I'm currently trying to convert a string representation of a list of lists to a list of lists using the ast.literal_eval
method. I've tried looking at the following questions on this community:
- Malformed String ValueError ast.literal_eval() with String representation of Tuple
- python ast.literal_eval throwing malformed string error given “datetime.datetime.now()”
but the solutions and answers offered don't seem to be applying to my situation.
I currently have a Pandas DataFrame of the form (example):
industry index entities
cars 0 [ ['car1', 'it'], ['them', 'car2', 'car3'] ]
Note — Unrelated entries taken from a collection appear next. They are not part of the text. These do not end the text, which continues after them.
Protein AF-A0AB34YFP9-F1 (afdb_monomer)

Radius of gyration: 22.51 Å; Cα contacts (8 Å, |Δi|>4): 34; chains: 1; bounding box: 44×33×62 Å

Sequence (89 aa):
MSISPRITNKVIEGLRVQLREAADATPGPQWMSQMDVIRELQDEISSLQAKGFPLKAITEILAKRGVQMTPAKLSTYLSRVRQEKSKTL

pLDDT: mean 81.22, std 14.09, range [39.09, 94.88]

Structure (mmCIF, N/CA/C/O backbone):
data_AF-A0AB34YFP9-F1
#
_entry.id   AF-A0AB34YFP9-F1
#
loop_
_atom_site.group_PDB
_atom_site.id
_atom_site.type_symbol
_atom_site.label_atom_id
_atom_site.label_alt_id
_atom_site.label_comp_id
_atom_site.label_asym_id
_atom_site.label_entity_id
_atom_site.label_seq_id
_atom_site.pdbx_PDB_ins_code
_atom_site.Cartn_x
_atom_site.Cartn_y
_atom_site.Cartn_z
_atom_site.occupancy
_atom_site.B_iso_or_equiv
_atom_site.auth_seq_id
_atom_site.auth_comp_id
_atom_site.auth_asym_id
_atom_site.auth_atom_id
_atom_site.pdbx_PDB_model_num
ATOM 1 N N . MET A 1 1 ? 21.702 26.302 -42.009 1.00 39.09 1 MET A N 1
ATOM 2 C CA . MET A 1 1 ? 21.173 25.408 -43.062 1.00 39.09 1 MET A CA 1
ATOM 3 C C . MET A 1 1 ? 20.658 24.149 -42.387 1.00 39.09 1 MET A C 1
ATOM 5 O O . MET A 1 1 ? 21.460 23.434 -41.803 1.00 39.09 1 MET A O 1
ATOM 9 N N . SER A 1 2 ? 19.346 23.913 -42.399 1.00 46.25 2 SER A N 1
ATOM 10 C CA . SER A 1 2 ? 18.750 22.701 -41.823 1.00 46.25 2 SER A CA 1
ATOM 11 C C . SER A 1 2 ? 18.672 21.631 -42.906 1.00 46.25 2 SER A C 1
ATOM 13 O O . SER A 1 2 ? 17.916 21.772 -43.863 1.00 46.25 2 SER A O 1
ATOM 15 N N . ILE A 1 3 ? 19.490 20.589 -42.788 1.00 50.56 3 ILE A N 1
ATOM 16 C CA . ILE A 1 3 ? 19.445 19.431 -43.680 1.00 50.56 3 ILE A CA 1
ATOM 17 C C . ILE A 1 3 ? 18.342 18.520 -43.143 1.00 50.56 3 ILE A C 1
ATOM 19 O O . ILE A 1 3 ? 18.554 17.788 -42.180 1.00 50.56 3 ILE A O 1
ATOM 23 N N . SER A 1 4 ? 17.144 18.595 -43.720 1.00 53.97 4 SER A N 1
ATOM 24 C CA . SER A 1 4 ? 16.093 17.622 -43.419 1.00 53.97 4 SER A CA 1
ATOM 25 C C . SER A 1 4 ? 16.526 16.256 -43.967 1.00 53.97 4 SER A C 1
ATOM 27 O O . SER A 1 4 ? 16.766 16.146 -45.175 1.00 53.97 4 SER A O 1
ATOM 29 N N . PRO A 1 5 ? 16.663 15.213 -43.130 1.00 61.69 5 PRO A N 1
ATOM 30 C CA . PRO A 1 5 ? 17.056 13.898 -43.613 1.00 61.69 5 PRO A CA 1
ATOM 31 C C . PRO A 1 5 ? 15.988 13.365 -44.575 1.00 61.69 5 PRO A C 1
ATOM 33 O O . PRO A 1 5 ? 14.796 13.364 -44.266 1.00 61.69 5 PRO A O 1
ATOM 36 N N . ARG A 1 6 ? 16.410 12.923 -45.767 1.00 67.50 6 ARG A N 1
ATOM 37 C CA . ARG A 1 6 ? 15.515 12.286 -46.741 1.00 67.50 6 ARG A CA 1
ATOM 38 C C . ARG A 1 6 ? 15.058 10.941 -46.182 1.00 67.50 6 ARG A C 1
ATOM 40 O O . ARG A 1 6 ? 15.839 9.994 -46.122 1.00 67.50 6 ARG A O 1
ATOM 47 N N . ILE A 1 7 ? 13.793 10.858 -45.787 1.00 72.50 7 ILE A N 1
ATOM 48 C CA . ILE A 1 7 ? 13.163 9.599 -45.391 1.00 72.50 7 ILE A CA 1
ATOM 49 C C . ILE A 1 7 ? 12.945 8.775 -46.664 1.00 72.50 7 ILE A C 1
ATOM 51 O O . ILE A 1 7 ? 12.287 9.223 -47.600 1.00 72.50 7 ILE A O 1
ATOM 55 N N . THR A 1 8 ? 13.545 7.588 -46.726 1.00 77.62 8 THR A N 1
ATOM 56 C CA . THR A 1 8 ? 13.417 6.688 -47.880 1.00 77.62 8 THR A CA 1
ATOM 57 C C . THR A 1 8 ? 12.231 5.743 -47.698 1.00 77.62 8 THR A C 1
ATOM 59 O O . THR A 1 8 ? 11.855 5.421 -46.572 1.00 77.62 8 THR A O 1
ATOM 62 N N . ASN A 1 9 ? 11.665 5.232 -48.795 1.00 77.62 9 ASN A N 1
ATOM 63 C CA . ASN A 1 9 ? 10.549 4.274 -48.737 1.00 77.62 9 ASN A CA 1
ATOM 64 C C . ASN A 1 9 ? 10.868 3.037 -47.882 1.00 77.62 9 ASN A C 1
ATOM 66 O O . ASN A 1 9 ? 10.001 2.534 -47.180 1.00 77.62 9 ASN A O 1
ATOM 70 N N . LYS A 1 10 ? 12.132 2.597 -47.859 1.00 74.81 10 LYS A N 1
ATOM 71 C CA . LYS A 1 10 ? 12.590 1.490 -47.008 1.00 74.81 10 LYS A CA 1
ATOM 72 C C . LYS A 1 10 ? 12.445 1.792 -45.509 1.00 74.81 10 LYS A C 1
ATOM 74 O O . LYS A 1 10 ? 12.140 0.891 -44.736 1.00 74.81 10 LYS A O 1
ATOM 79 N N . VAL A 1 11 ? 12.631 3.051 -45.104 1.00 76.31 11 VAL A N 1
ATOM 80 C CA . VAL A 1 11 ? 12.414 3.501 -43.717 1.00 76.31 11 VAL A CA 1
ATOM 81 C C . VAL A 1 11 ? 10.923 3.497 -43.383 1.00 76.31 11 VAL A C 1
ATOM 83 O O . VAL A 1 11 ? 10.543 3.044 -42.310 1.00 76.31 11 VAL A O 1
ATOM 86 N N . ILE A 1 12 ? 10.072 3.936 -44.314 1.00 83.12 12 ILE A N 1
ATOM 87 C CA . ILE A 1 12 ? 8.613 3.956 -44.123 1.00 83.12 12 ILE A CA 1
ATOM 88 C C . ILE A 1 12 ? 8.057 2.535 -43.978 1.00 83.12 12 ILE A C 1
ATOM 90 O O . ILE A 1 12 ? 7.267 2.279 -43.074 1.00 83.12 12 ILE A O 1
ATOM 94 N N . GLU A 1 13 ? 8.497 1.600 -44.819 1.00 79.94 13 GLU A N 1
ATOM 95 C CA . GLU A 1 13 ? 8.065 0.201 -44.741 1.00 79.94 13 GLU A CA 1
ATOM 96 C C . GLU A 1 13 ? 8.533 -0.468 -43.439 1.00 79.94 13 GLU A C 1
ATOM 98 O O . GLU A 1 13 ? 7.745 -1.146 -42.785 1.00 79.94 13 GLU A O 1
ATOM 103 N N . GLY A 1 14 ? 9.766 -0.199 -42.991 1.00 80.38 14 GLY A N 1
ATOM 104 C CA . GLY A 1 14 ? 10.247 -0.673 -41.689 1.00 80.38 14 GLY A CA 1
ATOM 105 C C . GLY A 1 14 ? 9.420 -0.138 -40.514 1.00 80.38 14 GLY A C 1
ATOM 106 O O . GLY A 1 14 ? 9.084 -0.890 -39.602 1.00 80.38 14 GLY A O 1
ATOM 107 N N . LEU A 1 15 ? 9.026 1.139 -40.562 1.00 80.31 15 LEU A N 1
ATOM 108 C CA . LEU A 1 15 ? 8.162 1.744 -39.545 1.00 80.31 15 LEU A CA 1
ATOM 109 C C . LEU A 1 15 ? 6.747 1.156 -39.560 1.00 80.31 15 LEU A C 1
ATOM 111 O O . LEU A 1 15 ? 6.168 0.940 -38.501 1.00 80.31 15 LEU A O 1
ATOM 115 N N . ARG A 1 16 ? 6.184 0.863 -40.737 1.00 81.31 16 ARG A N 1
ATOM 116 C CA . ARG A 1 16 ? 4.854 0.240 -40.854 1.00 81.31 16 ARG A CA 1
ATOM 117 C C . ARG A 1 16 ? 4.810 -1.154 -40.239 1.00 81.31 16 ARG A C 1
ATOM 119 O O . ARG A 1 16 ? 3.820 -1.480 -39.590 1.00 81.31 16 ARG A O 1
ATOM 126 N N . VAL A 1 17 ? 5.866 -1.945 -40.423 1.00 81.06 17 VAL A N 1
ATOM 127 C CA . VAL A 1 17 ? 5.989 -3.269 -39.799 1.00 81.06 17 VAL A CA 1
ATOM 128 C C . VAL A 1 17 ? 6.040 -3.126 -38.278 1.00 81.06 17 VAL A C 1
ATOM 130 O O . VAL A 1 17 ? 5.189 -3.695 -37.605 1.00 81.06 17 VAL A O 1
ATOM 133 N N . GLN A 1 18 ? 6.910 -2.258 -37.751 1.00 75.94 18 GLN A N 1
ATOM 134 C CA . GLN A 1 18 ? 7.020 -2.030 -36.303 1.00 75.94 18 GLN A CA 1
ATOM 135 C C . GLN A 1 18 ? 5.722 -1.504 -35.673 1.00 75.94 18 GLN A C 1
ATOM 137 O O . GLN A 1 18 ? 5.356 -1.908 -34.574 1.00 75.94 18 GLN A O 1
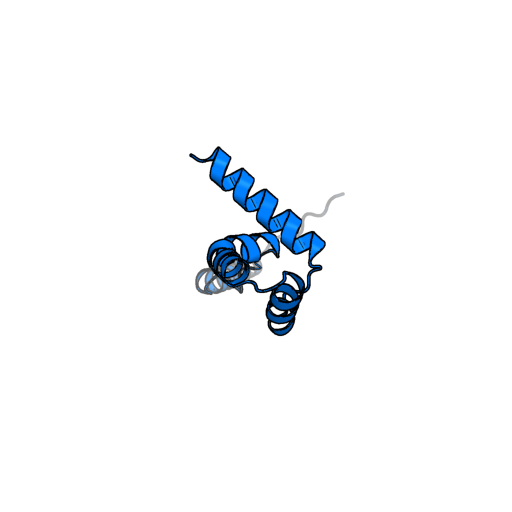ATOM 142 N N . LEU A 1 19 ? 5.004 -0.613 -36.363 1.00 78.06 19 LEU A N 1
ATOM 143 C CA . LEU A 1 19 ? 3.726 -0.082 -35.882 1.00 78.06 19 LEU A CA 1
ATOM 144 C C . LEU A 1 19 ? 2.615 -1.135 -35.902 1.00 78.06 19 LEU A C 1
ATOM 146 O O . LEU A 1 19 ? 1.779 -1.140 -35.005 1.00 78.06 19 LEU A O 1
ATOM 150 N N . ARG A 1 20 ? 2.603 -2.026 -36.899 1.00 74.19 20 ARG A N 1
ATOM 151 C CA . ARG A 1 20 ? 1.662 -3.149 -36.947 1.00 74.19 20 ARG A CA 1
ATOM 152 C C . ARG A 1 20 ? 1.959 -4.157 -35.835 1.00 74.19 20 ARG A C 1
ATOM 154 O O . ARG A 1 20 ? 1.045 -4.530 -35.116 1.00 74.19 20 ARG A O 1
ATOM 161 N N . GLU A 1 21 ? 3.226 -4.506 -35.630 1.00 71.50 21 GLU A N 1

cars 1 [ ['car4', 'its'], ['car5', 'car6'] ]
When I load in the CSV file using pandas.read_csv
, the entries in column entities
are string representations of lists. I attempted to use ast.literal_eval
to convert them into lists but the following happens:
df['entities'] = ast.literal_eval(df['entities'])
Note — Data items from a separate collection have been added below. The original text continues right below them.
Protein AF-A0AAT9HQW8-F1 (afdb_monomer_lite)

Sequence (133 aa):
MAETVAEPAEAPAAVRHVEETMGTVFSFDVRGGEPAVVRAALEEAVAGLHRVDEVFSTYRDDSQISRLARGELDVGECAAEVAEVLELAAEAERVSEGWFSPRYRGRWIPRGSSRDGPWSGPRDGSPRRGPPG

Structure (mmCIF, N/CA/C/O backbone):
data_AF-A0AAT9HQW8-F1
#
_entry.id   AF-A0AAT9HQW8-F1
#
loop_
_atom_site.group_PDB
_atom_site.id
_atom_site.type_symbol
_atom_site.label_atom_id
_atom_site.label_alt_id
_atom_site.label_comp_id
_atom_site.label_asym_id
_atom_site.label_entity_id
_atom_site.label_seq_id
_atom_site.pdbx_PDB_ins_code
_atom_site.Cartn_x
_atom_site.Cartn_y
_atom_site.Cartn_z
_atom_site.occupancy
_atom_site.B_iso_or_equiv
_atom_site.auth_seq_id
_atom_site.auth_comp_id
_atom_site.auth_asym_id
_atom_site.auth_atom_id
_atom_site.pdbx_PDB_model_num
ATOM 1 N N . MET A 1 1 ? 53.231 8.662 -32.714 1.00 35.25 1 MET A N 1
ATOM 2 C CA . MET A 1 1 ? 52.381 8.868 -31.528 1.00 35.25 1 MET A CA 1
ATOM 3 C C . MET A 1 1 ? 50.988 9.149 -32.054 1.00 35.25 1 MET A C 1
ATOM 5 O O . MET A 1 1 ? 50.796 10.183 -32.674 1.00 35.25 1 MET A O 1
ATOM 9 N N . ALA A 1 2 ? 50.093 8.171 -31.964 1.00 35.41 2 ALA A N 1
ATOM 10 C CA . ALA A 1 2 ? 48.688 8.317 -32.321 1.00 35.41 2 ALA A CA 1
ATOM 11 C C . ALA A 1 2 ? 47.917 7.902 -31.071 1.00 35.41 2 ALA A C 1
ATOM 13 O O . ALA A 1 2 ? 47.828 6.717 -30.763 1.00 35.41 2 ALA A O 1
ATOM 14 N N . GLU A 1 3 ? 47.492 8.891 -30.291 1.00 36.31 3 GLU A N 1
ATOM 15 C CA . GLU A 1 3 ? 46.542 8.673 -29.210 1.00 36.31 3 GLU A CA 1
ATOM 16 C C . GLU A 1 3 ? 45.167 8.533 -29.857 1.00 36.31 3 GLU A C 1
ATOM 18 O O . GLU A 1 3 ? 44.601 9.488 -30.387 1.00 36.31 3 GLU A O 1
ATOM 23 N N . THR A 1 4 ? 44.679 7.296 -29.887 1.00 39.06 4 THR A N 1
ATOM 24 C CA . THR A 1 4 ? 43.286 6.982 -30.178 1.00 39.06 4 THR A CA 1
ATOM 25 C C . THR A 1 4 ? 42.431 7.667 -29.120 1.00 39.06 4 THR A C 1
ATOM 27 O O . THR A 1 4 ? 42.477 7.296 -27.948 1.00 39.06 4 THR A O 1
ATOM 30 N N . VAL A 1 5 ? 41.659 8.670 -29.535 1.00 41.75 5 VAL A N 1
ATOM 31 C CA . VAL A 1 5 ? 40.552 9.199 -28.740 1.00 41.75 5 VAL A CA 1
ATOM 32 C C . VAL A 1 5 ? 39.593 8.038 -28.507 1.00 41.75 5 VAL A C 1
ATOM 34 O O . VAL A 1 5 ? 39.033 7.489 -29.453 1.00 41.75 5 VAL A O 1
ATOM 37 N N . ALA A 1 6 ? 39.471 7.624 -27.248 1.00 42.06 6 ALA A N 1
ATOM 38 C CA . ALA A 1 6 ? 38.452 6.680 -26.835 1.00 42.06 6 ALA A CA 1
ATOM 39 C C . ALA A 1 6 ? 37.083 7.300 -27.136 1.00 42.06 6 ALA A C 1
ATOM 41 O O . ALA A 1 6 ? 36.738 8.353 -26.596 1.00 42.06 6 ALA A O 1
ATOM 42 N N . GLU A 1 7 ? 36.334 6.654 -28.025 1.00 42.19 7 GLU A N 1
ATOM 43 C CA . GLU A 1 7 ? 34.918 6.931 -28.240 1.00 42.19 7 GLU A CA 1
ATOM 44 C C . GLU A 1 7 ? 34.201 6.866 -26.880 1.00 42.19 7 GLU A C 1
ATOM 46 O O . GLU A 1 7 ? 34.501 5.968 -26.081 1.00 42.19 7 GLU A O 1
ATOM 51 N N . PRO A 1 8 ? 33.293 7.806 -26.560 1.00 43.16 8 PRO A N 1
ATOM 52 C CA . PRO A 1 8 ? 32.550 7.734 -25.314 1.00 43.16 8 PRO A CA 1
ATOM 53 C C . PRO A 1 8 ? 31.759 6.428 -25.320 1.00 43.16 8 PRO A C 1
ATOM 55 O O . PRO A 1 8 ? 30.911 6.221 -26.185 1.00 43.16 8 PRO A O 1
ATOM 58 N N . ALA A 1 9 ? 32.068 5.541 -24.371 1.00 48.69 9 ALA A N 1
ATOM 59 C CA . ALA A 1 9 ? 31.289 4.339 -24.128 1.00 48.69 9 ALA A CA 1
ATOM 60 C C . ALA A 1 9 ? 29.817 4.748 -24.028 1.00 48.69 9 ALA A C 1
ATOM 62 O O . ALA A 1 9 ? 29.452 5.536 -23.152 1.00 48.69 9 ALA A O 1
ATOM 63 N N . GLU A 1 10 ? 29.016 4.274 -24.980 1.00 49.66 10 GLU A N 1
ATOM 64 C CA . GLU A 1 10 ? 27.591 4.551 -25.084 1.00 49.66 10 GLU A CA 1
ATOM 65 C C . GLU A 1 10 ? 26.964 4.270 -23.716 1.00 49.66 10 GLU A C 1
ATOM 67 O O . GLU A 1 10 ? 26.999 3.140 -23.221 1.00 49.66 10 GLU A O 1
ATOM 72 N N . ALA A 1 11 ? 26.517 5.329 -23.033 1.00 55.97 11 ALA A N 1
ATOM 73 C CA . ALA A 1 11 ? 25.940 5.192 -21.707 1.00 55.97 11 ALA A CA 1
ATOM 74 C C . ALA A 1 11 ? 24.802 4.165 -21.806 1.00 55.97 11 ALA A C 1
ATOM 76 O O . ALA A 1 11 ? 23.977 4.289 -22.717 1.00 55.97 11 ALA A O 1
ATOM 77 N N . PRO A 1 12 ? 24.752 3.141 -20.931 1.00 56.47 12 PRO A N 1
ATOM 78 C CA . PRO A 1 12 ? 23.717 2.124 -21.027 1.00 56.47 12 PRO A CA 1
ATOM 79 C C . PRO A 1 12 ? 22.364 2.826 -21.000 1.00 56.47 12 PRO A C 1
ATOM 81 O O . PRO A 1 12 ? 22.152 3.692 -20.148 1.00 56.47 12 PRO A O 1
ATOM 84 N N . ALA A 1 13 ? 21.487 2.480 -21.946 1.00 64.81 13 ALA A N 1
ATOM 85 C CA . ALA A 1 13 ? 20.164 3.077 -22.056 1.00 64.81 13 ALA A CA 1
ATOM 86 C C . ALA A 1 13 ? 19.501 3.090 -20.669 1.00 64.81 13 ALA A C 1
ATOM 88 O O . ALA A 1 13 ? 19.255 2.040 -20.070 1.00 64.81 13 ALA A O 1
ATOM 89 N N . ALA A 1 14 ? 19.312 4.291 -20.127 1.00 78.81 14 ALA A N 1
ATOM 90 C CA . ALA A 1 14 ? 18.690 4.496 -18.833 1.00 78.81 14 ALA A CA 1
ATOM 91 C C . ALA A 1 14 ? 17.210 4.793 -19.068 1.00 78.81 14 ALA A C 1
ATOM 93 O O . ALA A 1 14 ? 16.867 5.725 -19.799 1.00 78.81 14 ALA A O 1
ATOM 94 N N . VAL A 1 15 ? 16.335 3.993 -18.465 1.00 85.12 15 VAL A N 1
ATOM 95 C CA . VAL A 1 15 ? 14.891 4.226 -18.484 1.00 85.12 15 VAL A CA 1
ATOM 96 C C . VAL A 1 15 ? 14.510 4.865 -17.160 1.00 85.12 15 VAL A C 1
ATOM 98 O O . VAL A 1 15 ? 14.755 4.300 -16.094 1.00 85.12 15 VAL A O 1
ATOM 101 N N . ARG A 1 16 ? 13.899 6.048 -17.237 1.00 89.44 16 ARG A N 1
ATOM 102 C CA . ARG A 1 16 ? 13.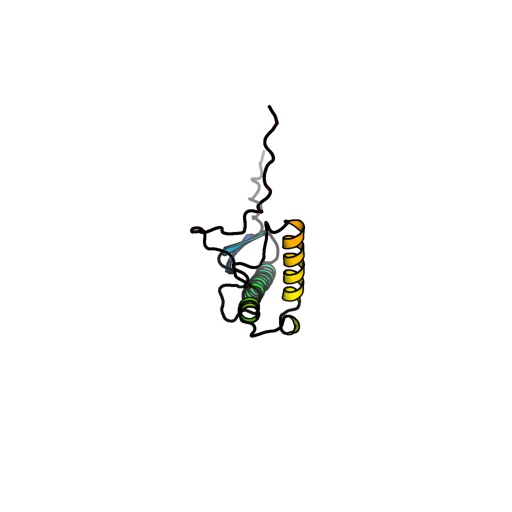354 6.750 -16.079 1.00 89.44 16 ARG A CA 1
ATOM 103 C C . ARG A 1 16 ? 11.839 6.807 -16.184 1.00 89.44 16 ARG A C 1
ATOM 105 O O . ARG A 1 16 ? 11.312 7.259 -17.198 1.00 89.44 16 ARG A O 1
ATOM 112 N N . HIS A 1 17 ? 11.161 6.386 -15.128 1.00 90.56 17 HIS A N 1
ATOM 113 C CA . HIS A 1 17 ? 9.709 6.428 -15.023 1.00 90.56 17 HIS A CA 1
ATOM 114 C C . HIS A 1 17 ? 9.299 7.020 -13.675 1.00 90.56 17 HIS A C 1
ATOM 116 O O . HIS A 1 17 ? 10.012 6.875 -12.682 1.00 90.56 17 HIS A O 1
ATOM 122 N N . VAL A 1 18 ? 8.186 7.742 -13.657 1.00 92.75 18 VAL A N 1
ATOM 123 C CA . VAL A 1 18 ? 7.655 8.402 -12.467 1.00 92.75 18 VAL A CA 1
ATOM 124 C C . VAL A 1 18 ? 6.163 8.119 -12.424 1.00 92.75 18 VAL A C 1
ATOM 126 O O . VAL A 1 18 ? 5.491 8.354 -13.424 1.00 92.75 18 VAL A O 1
ATOM 129 N N . GLU A 1 19 ? 5.686 7.637 -11.281 1.00 94.12 19 GLU A N 1
ATOM 130 C CA . GLU A 1 19 ? 4.288 7.286 -11.040 1.00 94.12 19 GLU A CA 1
ATOM 131 C C . GLU A 1 19 ? 3.767 8.039 -9.814 1.00 94.12 19 GLU A C 1
ATOM 133 O O . GLU A 1 19 ? 4.414 8.053 -8.763 1.00 94.12 19 GLU A O 1
ATOM 138 N N . GLU A 1 20 ? 2.602 8.669 -9.940 1.00 91.19 20 GLU A N 1
ATOM 139 C CA . GLU A 1 20 ? 1.956 9.401 -8.849 1.00 91.19 20 GLU A CA 1
ATOM 140 C C . GLU A 1 20 ? 0.818 8.556 -8.278 1.00 91.19 20 GLU A C 1
ATOM 142 O O . GLU A 1 20 ? -0.223 8.383 -8.905 1.00 91.19 20 GLU A O 1
ATOM 147 N N . THR A 1 21 ? 0.990 8.030 -7.067 1.00 89.81 21 THR A N 1
ATOM 148 C CA . THR A 1 21 ? -0.033 7.198 -6.424 1.00 89.81 21 THR A CA 1
ATOM 149 C C . THR A 1 21 ? 0.113 7.206 -4.907 1.00 89.81 21 THR A C 1
ATOM 151 O O . THR A 1 21 ? 1.139 7.631 -4.374 1.00 89.81 21 THR A O 1
ATOM 154 N N . MET A 1 22 ? -0.933 6.792 -4.186 1.00 86.69 22 MET A N 1
ATOM 155 C CA . MET A 1 22 ? -0.964 6.758 -2.717 1.00 86.69 22 MET A CA 1
ATOM 156 C C . MET A 1 22 ? -0.600 8.106 -2.052 1.00 86.69 22 MET A C 1
ATOM 158 O O . MET A 1 22 ? -0.043 8.142 -0.954 1.00 86.69 22 MET A O 1
ATOM 162 N N . GLY A 1 23 ? -0.877 9.233 -2.721 1.00 83.12 23 GLY A N 1
ATOM 163 C CA . GLY A 1 23 ? -0.530 10.576 -2.234 1.00 83.12 23 GLY A CA 1
ATOM 164 C C . GLY A 1 23 ? 0.973 10.895 -2.236 1.00 83.12 23 GLY A C 1
ATOM 165 O O . GLY A 1 23 ? 1.397 11.832 -1.560 1.00 83.12 23 GLY A O 1
ATOM 166 N N . THR A 1 24 ? 1.780 10.128 -2.971 1.00 86.50 24 THR A N 1
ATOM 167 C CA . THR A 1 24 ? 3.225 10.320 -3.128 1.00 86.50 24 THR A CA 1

ValueError: malformed node or string: 0 [['car1', 'it'], ['them', 'car2', 'car3']]
1 [['car4', 'its'], ['car5', 'car6']]
I'm aware that the arguments used in ast.literal_eval
must be Python literal structures, but nothing in the arguments I'm passing don't seem to not be Python literals, so that doesn't seem to be the problem.
To provide some additional background information, I used this same method to perform an identical operation before and it worked fine. However, I recently modified the original DataFrame to remove instances of the word "the."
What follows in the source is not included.